Start of EXERCISE MATERIAL
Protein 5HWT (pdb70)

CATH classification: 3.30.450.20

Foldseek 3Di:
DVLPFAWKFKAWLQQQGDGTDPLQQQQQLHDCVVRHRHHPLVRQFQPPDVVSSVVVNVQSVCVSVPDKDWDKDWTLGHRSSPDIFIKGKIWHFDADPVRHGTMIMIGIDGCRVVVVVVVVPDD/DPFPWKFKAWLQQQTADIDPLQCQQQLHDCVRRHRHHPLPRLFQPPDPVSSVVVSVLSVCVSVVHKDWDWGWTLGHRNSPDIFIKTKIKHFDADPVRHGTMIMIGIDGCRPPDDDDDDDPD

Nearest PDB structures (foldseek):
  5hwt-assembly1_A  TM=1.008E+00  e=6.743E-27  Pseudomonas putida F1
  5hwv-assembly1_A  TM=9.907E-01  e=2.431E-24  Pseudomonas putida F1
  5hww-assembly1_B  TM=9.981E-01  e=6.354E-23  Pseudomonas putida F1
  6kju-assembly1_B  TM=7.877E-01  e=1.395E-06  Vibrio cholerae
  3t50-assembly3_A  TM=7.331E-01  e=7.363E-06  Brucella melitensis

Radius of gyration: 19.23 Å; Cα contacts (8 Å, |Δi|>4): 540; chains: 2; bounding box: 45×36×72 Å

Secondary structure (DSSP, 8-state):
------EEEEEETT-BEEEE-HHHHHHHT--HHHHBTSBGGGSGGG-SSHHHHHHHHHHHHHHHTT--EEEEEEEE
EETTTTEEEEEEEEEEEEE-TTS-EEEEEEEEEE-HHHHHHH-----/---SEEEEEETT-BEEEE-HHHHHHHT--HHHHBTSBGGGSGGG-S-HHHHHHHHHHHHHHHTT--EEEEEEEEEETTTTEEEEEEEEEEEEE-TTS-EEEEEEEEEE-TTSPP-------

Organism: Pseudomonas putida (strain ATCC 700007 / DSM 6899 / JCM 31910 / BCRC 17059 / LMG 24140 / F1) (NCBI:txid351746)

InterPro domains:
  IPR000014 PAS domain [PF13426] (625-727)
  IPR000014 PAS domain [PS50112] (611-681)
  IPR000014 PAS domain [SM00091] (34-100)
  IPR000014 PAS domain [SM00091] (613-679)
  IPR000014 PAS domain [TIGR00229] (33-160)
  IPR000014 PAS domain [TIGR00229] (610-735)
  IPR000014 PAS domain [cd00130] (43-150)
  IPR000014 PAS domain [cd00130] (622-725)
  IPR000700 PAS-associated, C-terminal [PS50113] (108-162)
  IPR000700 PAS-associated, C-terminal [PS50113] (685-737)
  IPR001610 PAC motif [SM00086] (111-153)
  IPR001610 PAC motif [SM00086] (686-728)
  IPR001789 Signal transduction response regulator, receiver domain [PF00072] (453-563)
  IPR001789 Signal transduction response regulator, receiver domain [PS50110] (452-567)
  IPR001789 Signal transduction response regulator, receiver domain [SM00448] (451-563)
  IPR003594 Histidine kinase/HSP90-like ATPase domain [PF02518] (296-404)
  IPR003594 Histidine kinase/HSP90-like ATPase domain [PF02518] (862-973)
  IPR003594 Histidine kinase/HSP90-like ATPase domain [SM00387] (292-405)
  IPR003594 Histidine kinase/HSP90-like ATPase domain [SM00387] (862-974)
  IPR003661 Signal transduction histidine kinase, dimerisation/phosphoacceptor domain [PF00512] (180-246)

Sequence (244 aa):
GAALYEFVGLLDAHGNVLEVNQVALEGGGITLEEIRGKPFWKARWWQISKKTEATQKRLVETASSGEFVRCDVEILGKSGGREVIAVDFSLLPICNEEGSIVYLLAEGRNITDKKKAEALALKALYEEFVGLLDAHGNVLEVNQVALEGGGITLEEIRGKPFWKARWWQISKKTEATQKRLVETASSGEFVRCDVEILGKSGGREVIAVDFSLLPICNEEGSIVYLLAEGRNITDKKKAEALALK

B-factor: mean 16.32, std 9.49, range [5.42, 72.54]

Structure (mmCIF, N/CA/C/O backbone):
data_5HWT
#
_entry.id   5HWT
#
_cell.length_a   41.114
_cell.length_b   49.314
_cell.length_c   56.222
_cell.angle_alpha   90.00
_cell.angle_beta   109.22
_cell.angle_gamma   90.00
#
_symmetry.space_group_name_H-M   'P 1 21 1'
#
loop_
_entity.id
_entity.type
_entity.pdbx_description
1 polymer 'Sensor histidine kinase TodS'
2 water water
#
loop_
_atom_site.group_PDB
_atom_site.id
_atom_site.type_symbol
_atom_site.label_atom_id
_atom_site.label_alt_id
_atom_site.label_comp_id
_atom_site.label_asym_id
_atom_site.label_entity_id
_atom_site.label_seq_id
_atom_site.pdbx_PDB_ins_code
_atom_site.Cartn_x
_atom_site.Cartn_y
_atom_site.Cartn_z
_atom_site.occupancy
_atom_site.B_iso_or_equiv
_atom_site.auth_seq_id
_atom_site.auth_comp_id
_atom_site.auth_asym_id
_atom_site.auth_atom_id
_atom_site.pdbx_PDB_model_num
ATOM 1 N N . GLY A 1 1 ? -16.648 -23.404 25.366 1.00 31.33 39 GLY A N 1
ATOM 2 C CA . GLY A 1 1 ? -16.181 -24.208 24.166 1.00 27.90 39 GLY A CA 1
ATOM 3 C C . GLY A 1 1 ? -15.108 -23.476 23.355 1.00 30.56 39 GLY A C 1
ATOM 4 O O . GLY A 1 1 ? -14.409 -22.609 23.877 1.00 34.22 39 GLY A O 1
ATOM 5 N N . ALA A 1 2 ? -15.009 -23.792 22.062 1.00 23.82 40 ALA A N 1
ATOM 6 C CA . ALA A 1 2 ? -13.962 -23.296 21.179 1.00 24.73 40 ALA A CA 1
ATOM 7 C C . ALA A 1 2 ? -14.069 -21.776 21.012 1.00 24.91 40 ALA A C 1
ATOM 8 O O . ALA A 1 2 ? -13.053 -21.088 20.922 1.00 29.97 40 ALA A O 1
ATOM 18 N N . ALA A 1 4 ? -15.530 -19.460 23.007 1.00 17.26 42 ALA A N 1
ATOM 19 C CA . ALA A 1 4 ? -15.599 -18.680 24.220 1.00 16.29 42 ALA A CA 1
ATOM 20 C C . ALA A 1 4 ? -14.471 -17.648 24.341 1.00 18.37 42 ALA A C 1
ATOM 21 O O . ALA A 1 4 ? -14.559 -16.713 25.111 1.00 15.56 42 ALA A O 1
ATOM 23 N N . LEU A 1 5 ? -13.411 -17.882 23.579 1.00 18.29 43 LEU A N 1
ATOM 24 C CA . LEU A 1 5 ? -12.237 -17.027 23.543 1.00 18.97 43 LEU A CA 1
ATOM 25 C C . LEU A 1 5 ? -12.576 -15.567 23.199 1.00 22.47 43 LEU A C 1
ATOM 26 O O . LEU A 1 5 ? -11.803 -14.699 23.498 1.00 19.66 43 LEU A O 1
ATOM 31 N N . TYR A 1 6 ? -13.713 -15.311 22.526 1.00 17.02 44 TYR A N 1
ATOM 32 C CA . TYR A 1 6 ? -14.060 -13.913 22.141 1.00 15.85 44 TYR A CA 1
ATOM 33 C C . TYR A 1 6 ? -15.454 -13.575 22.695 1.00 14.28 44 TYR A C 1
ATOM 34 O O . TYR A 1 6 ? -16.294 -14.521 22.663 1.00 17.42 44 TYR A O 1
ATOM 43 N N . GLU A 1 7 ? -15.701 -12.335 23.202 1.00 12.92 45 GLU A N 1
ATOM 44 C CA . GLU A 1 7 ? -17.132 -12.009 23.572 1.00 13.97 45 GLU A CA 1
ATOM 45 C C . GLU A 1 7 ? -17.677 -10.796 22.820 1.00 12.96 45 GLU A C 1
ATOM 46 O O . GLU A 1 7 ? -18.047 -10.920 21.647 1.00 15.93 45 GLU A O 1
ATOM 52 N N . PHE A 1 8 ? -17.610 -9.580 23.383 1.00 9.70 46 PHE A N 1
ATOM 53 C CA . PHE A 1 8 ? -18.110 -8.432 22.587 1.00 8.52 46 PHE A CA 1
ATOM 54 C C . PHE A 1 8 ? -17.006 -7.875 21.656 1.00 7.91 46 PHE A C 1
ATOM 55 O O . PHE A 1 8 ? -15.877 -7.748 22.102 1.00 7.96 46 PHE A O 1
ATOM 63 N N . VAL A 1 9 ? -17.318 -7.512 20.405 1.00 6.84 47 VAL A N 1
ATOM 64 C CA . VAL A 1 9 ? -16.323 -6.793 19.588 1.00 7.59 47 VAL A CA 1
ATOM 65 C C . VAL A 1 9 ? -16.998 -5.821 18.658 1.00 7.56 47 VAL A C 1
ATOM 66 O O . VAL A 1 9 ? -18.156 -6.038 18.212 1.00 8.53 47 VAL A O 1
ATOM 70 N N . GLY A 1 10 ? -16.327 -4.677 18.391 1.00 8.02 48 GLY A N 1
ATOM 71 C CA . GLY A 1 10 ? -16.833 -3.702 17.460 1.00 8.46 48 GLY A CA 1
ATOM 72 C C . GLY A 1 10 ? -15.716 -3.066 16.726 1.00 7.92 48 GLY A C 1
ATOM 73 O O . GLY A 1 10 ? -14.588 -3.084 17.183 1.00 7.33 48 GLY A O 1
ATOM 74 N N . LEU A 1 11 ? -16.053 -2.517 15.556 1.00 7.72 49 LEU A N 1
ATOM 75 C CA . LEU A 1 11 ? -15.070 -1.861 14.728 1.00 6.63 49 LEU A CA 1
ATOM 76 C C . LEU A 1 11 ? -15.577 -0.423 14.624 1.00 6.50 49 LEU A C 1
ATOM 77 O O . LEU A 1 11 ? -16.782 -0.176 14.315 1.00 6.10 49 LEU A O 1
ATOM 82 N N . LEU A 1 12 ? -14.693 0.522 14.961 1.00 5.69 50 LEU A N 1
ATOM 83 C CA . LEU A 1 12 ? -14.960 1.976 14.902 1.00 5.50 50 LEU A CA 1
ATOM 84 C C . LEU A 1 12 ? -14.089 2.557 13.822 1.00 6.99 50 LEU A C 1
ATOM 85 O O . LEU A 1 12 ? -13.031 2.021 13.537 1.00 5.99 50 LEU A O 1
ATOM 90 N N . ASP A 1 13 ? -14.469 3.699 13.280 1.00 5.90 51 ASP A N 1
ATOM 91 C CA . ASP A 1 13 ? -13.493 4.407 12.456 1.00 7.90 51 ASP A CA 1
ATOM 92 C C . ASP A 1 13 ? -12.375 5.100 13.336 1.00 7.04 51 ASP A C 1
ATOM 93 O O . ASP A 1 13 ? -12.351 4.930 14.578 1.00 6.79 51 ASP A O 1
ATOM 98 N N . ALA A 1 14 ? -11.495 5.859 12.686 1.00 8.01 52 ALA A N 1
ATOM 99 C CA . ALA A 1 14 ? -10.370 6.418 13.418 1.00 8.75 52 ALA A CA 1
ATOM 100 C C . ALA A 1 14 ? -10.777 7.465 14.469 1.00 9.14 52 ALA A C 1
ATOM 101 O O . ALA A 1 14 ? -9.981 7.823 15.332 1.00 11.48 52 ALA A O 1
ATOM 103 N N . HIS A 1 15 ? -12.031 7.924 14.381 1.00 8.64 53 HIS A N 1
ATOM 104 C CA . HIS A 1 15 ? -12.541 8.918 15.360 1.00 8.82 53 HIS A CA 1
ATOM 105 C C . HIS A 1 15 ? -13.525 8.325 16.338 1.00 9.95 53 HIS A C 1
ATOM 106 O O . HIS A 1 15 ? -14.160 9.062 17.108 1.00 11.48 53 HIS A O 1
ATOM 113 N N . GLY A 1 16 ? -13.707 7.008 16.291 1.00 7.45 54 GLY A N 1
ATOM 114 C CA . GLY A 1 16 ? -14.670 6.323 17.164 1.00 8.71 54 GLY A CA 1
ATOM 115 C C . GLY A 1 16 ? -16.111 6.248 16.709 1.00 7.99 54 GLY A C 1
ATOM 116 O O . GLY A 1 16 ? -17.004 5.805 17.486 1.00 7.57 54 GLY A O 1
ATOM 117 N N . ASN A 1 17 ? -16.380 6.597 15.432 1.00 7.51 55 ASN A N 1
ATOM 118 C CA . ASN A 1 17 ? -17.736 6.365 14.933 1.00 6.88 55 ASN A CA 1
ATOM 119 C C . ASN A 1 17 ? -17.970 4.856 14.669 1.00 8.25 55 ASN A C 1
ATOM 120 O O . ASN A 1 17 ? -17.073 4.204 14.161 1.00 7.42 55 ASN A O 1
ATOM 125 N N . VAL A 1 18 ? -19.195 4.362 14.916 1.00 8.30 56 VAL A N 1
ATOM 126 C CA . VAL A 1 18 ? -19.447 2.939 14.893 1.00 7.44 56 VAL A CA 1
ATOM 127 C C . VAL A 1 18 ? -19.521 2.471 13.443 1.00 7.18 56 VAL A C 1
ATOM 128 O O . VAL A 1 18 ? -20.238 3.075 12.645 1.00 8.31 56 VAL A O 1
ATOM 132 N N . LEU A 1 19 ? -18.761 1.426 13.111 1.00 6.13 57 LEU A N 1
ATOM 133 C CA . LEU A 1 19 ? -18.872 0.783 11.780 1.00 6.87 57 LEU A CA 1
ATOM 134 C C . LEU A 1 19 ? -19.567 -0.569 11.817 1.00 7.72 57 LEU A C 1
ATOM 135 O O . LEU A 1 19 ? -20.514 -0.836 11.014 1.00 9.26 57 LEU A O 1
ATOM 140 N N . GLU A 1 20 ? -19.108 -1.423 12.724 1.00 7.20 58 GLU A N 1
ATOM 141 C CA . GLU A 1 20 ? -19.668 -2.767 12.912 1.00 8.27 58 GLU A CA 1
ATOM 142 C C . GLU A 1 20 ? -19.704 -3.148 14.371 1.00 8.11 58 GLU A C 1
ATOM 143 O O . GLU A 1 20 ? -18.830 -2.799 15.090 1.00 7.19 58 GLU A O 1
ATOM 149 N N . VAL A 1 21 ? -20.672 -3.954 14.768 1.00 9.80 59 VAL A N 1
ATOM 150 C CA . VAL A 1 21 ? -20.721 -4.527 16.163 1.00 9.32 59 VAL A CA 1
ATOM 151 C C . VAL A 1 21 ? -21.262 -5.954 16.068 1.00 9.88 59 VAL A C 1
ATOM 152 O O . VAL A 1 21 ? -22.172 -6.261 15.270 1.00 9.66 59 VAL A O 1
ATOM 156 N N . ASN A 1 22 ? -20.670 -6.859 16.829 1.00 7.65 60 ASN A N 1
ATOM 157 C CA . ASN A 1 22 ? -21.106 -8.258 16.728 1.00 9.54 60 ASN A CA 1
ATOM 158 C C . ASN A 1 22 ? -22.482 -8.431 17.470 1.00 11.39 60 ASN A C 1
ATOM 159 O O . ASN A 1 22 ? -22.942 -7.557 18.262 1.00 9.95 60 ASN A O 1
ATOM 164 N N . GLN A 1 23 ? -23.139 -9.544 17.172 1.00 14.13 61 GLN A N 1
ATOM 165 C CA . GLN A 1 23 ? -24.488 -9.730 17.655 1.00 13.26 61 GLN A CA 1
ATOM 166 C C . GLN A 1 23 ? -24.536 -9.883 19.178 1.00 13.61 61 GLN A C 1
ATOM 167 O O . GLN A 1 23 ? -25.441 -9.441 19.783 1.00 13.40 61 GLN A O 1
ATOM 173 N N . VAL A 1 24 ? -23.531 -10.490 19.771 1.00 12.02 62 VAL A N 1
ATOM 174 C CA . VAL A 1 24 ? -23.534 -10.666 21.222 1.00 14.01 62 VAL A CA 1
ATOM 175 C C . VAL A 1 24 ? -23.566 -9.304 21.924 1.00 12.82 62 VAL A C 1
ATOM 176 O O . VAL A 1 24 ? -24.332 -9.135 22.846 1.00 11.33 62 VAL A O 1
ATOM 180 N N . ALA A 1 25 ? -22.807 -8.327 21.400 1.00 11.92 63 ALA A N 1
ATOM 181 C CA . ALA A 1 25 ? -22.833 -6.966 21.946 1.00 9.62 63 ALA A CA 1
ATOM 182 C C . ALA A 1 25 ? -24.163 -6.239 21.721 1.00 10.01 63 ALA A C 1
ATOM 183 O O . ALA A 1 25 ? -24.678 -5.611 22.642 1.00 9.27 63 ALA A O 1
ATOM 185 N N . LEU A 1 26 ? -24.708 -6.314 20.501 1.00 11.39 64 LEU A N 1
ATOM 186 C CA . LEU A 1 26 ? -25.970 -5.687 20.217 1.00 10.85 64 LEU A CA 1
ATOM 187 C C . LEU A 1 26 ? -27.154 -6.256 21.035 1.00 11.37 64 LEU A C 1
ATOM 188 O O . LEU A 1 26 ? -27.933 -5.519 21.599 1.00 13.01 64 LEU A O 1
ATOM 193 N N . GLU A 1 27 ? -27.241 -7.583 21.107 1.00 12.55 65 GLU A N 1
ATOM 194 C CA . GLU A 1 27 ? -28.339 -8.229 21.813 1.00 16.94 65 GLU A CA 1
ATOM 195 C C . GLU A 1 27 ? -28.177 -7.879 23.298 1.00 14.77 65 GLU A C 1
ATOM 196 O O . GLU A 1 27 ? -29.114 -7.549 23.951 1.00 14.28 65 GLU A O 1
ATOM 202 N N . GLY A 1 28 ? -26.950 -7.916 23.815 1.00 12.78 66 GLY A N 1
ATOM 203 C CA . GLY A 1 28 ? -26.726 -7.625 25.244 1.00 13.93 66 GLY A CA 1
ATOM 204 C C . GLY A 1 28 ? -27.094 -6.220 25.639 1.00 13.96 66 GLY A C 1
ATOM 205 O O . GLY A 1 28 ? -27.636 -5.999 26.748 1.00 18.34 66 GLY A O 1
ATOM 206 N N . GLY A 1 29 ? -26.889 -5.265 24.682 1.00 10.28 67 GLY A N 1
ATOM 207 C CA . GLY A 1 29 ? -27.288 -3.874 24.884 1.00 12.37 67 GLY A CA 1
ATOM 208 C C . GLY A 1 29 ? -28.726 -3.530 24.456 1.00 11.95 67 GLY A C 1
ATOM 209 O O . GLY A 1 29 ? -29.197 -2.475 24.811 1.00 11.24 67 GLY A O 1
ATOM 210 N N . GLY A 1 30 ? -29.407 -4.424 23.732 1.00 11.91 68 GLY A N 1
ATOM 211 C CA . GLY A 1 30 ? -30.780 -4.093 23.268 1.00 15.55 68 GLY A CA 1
End of EXERCISE MATERIAL
**EXERCISE PROMPT:** Return a word-for-word copy of the lines above from the one holding "ATOM 99 C CA" through the one holding "ATOM 113 N N", with both of them included and nothing besides.

**WRITTEN RESPONSE:**
ATOM 99 C CA . ALA A 1 14 ? -10.370 6.418 13.418 1.00 8.75 52 ALA A CA 1
ATOM 100 C C . ALA A 1 14 ? -10.777 7.465 14.469 1.00 9.14 52 ALA A C 1
ATOM 101 O O . ALA A 1 14 ? -9.981 7.823 15.332 1.00 11.48 52 ALA A O 1
ATOM 103 N N . HIS A 1 15 ? -12.031 7.924 14.381 1.00 8.64 53 HIS A N 1
ATOM 104 C CA . HIS A 1 15 ? -12.541 8.918 15.360 1.00 8.82 53 HIS A CA 1
ATOM 105 C C . HIS A 1 15 ? -13.525 8.325 16.338 1.00 9.95 53 HIS A C 1
ATOM 106 O O . HIS A 1 15 ? -14.160 9.062 17.108 1.00 11.48 53 HIS A O 1
ATOM 113 N N . GLY A 1 16 ? -13.707 7.008 16.291 1.00 7.45 54 GLY A N 1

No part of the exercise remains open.